== Working data ==
========================================
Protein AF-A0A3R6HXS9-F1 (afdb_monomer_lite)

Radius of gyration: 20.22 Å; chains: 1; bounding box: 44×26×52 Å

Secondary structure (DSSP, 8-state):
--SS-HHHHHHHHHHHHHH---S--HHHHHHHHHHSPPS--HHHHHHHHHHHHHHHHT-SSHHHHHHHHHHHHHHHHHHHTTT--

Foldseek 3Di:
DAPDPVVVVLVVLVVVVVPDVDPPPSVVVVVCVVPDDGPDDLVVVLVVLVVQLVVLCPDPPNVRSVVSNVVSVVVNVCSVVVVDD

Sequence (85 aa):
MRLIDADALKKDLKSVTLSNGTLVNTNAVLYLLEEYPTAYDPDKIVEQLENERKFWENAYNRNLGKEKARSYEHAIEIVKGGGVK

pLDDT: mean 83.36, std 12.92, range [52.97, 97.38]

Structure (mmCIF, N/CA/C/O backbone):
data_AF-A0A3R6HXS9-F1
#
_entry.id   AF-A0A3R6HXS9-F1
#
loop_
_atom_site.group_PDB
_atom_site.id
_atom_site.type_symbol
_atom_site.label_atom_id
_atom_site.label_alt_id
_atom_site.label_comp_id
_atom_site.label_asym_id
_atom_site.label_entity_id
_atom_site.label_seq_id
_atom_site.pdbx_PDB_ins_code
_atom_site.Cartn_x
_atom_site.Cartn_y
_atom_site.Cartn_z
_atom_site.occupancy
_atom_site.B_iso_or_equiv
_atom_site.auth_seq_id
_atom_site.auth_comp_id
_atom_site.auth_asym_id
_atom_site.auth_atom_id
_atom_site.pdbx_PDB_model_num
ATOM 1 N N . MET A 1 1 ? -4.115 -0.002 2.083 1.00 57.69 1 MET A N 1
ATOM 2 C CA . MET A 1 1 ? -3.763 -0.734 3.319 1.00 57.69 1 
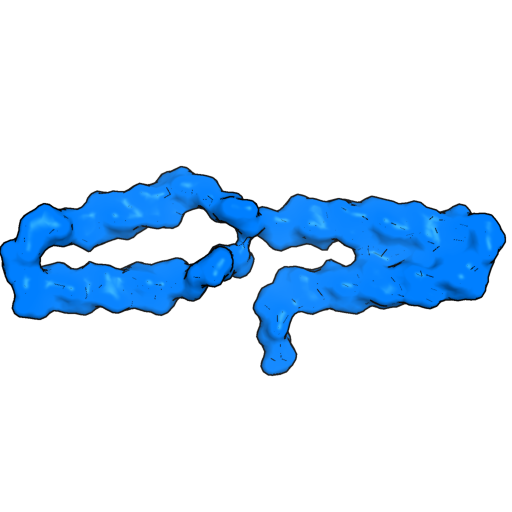MET A CA 1
ATOM 3 C C . MET A 1 1 ? -3.272 0.271 4.351 1.00 57.69 1 MET A C 1
ATOM 5 O O . MET A 1 1 ? -2.390 1.054 4.027 1.00 57.69 1 MET A O 1
ATOM 9 N N . ARG A 1 2 ? -3.893 0.350 5.533 1.00 60.28 2 ARG A N 1
ATOM 10 C CA . ARG A 1 2 ? -3.441 1.241 6.617 1.00 60.28 2 ARG A CA 1
ATOM 11 C C . ARG A 1 2 ? -2.299 0.561 7.388 1.00 60.28 2 ARG A C 1
ATOM 13 O O . ARG A 1 2 ? -2.183 -0.657 7.341 1.00 60.28 2 ARG A O 1
ATOM 20 N N . LEU A 1 3 ? -1.467 1.334 8.097 1.00 70.50 3 LEU A N 1
ATOM 21 C CA . LEU A 1 3 ? -0.396 0.793 8.963 1.00 70.50 3 LEU A CA 1
ATOM 22 C C . LEU A 1 3 ? -0.945 -0.126 10.076 1.00 70.50 3 LEU A C 1
ATOM 24 O O . LEU A 1 3 ? -0.216 -0.910 10.672 1.00 70.50 3 LEU A O 
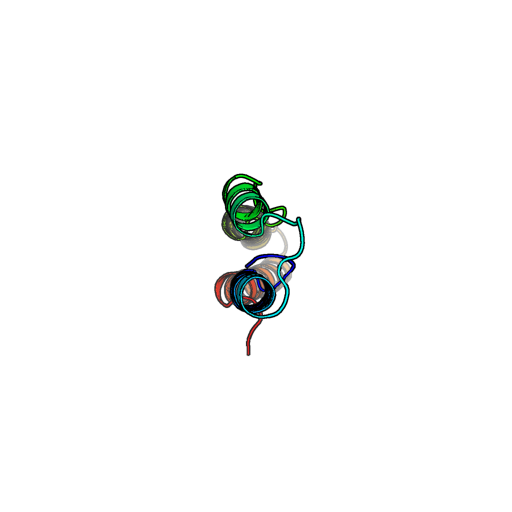1
ATOM 28 N N . ILE A 1 4 ? -2.242 0.011 10.342 1.00 76.81 4 ILE A N 1
ATOM 29 C CA . ILE A 1 4 ? -3.060 -0.789 11.241 1.00 76.81 4 ILE A CA 1
ATOM 30 C C . ILE A 1 4 ? -4.232 -1.363 10.444 1.00 76.81 4 ILE A C 1
ATOM 32 O O . ILE A 1 4 ? -4.715 -0.718 9.508 1.00 76.81 4 ILE A O 1
ATOM 36 N N . ASP A 1 5 ? -4.742 -2.523 10.845 1.00 81.19 5 ASP A N 1
ATOM 37 C CA . ASP A 1 5 ? -6.045 -2.987 10.374 1.00 81.19 5 ASP A CA 1
ATOM 38 C C . ASP A 1 5 ? -7.132 -2.096 10.994 1.00 81.19 5 ASP A C 1
ATOM 40 O O . ASP A 1 5 ? -7.522 -2.237 12.157 1.00 81.19 5 ASP A O 1
ATOM 44 N N . ALA A 1 6 ? -7.569 -1.103 10.220 1.00 81.12 6 ALA A N 1
ATOM 45 C CA . ALA A 1 6 ? -8.563 -0.148 10.677 1.00 81.12 6 ALA A CA 1
ATOM 46 C C . ALA A 1 6 ? -9.933 -0.799 10.880 1.00 81.12 6 ALA A C 1
ATOM 48 O O . ALA A 1 6 ? -10.682 -0.327 11.729 1.00 81.12 6 ALA A O 1
ATOM 49 N N . ASP A 1 7 ? -10.259 -1.871 10.158 1.00 83.44 7 ASP A N 1
ATOM 50 C CA . ASP A 1 7 ? -11.549 -2.545 10.287 1.00 83.44 7 ASP A CA 1
ATOM 51 C C . ASP A 1 7 ? -11.597 -3.386 11.564 1.00 83.44 7 ASP A C 1
ATOM 53 O O . ASP A 1 7 ? -12.587 -3.327 12.303 1.00 83.44 7 ASP A O 1
ATOM 57 N N . ALA A 1 8 ? -10.499 -4.075 11.891 1.00 85.81 8 ALA A N 1
ATOM 58 C CA . ALA A 1 8 ? -10.325 -4.731 13.184 1.00 85.81 8 ALA A CA 1
ATOM 59 C C . ALA A 1 8 ? -10.425 -3.720 14.339 1.00 85.81 8 ALA A C 1
ATOM 61 O O . ALA A 1 8 ? -11.225 -3.910 15.256 1.00 85.81 8 ALA A O 1
ATOM 62 N N . LEU A 1 9 ? -9.721 -2.582 14.249 1.00 85.94 9 LEU A N 1
ATOM 63 C CA . LEU A 1 9 ? -9.803 -1.532 15.269 1.00 85.94 9 LEU A CA 1
ATOM 64 C C . LEU A 1 9 ? -11.226 -0.958 15.401 1.00 85.94 9 LEU A C 1
ATOM 66 O O . LEU A 1 9 ? -11.711 -0.758 16.515 1.00 85.94 9 LEU A O 1
ATOM 70 N N . LYS A 1 10 ? -11.929 -0.713 14.284 1.00 85.69 10 LYS A N 1
ATOM 71 C CA . LYS A 1 10 ? -13.328 -0.245 14.296 1.00 85.69 10 LYS A CA 1
ATOM 72 C C . LYS A 1 10 ? -14.245 -1.250 15.000 1.00 85.69 10 LYS A C 1
ATOM 74 O O . LYS A 1 10 ? -15.154 -0.838 15.723 1.00 85.69 10 LYS A O 1
ATOM 79 N N . LYS A 1 11 ? -14.034 -2.553 14.789 1.00 85.44 11 LYS A N 1
ATOM 80 C CA . LYS A 1 11 ? -14.802 -3.621 15.445 1.00 85.44 11 LYS A CA 1
ATOM 81 C C . LYS A 1 11 ? -14.566 -3.627 16.955 1.00 85.44 11 LYS A C 1
ATOM 83 O O . LYS A 1 11 ? -15.538 -3.634 17.713 1.00 85.44 11 LYS A O 1
ATOM 88 N N . ASP A 1 12 ? -13.311 -3.550 17.379 1.00 84.56 12 ASP A N 1
ATOM 89 C CA . ASP A 1 12 ? -12.950 -3.554 18.796 1.00 84.56 12 ASP A CA 1
ATOM 90 C C . ASP A 1 12 ? -13.492 -2.306 19.508 1.00 84.56 12 ASP A C 1
ATOM 92 O O . ASP A 1 12 ? -14.129 -2.423 20.556 1.00 84.56 12 ASP A O 1
ATOM 96 N N . LEU A 1 13 ? -13.378 -1.120 18.895 1.00 82.44 13 LEU A N 1
ATOM 97 C CA . LEU A 1 13 ? -13.927 0.129 19.441 1.00 82.44 13 LEU A CA 1
ATOM 98 C C . LEU A 1 13 ? -15.451 0.089 19.619 1.00 82.44 13 LEU A C 1
ATOM 100 O O . LEU A 1 13 ? -15.956 0.607 20.612 1.00 82.44 13 LEU A O 1
ATOM 104 N N . LYS A 1 14 ? -16.191 -0.550 18.702 1.00 78.00 14 LYS A N 1
ATOM 105 C CA . LYS A 1 14 ? -17.646 -0.745 18.849 1.00 78.00 14 LYS A CA 1
ATOM 106 C C . LYS A 1 14 ? -17.998 -1.659 20.025 1.00 78.00 14 LYS A C 1
ATOM 108 O O . LYS A 1 14 ? -19.040 -1.459 20.645 1.00 78.00 14 LYS A O 1
ATOM 113 N N . SER A 1 15 ? -17.154 -2.645 20.335 1.00 73.19 15 SER A N 1
ATOM 114 C CA . SER A 1 15 ? -17.383 -3.557 21.464 1.00 73.19 15 SER A CA 1
ATOM 115 C C . SER A 1 15 ? -17.184 -2.877 22.825 1.00 73.19 15 SER A C 1
ATOM 117 O O . SER A 1 15 ? -17.967 -3.115 23.744 1.00 73.19 15 SER A O 1
ATOM 119 N N . VAL A 1 16 ? -16.217 -1.954 22.934 1.00 71.12 16 VAL A N 1
ATOM 120 C CA . VAL A 1 16 ? -15.932 -1.198 24.169 1.00 71.12 16 VAL A CA 1
ATOM 121 C C . VAL A 1 16 ? -17.133 -0.353 24.604 1.00 71.12 16 VAL A C 1
ATOM 123 O O . VAL A 1 16 ? -17.463 -0.333 25.792 1.00 71.12 16 VAL A O 1
ATOM 126 N N . THR A 1 17 ? -17.840 0.268 23.651 1.00 60.62 17 THR A N 1
ATOM 127 C CA . THR A 1 17 ? -19.043 1.083 23.903 1.00 60.62 17 THR A CA 1
ATOM 128 C C . THR A 1 17 ? -20.187 0.296 24.545 1.00 60.62 17 THR A C 1
ATOM 130 O O . THR A 1 17 ? -21.010 0.878 25.244 1.00 60.62 17 THR A O 1
ATOM 133 N N . LEU A 1 18 ? -20.260 -1.018 24.298 1.00 60.94 18 LEU A N 1
ATOM 134 C CA . LEU A 1 18 ? -21.315 -1.891 24.824 1.00 60.94 18 LEU A CA 1
ATOM 135 C C . LEU A 1 18 ? -21.007 -2.385 26.244 1.00 60.94 18 LEU A C 1
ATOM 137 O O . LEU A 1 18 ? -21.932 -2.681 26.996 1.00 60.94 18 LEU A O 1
========================================
== Your goal ==
Only the lines from the one holding "ATOM 130 O O" to the end of the entries above belong in the answer, each copied exactly.

== Your solution ==
ATOM 130 O O . THR A 1 17 ? -21.010 0.878 25.244 1.00 60.62 17 THR A O 1
ATOM 133 N N . LEU A 1 18 ? -20.260 -1.018 24.298 1.00 60.94 18 LEU A N 1
ATOM 134 C CA . LEU A 1 18 ? -21.315 -1.891 24.824 1.00 60.94 18 LEU A CA 1
ATOM 135 C C . LEU A 1 18 ? -21.007 -2.385 26.244 1.00 60.94 18 LEU A C 1
ATOM 137 O O . LEU A 1 18 ? -21.932 -2.681 26.996 1.00 60.94 18 LEU A O 1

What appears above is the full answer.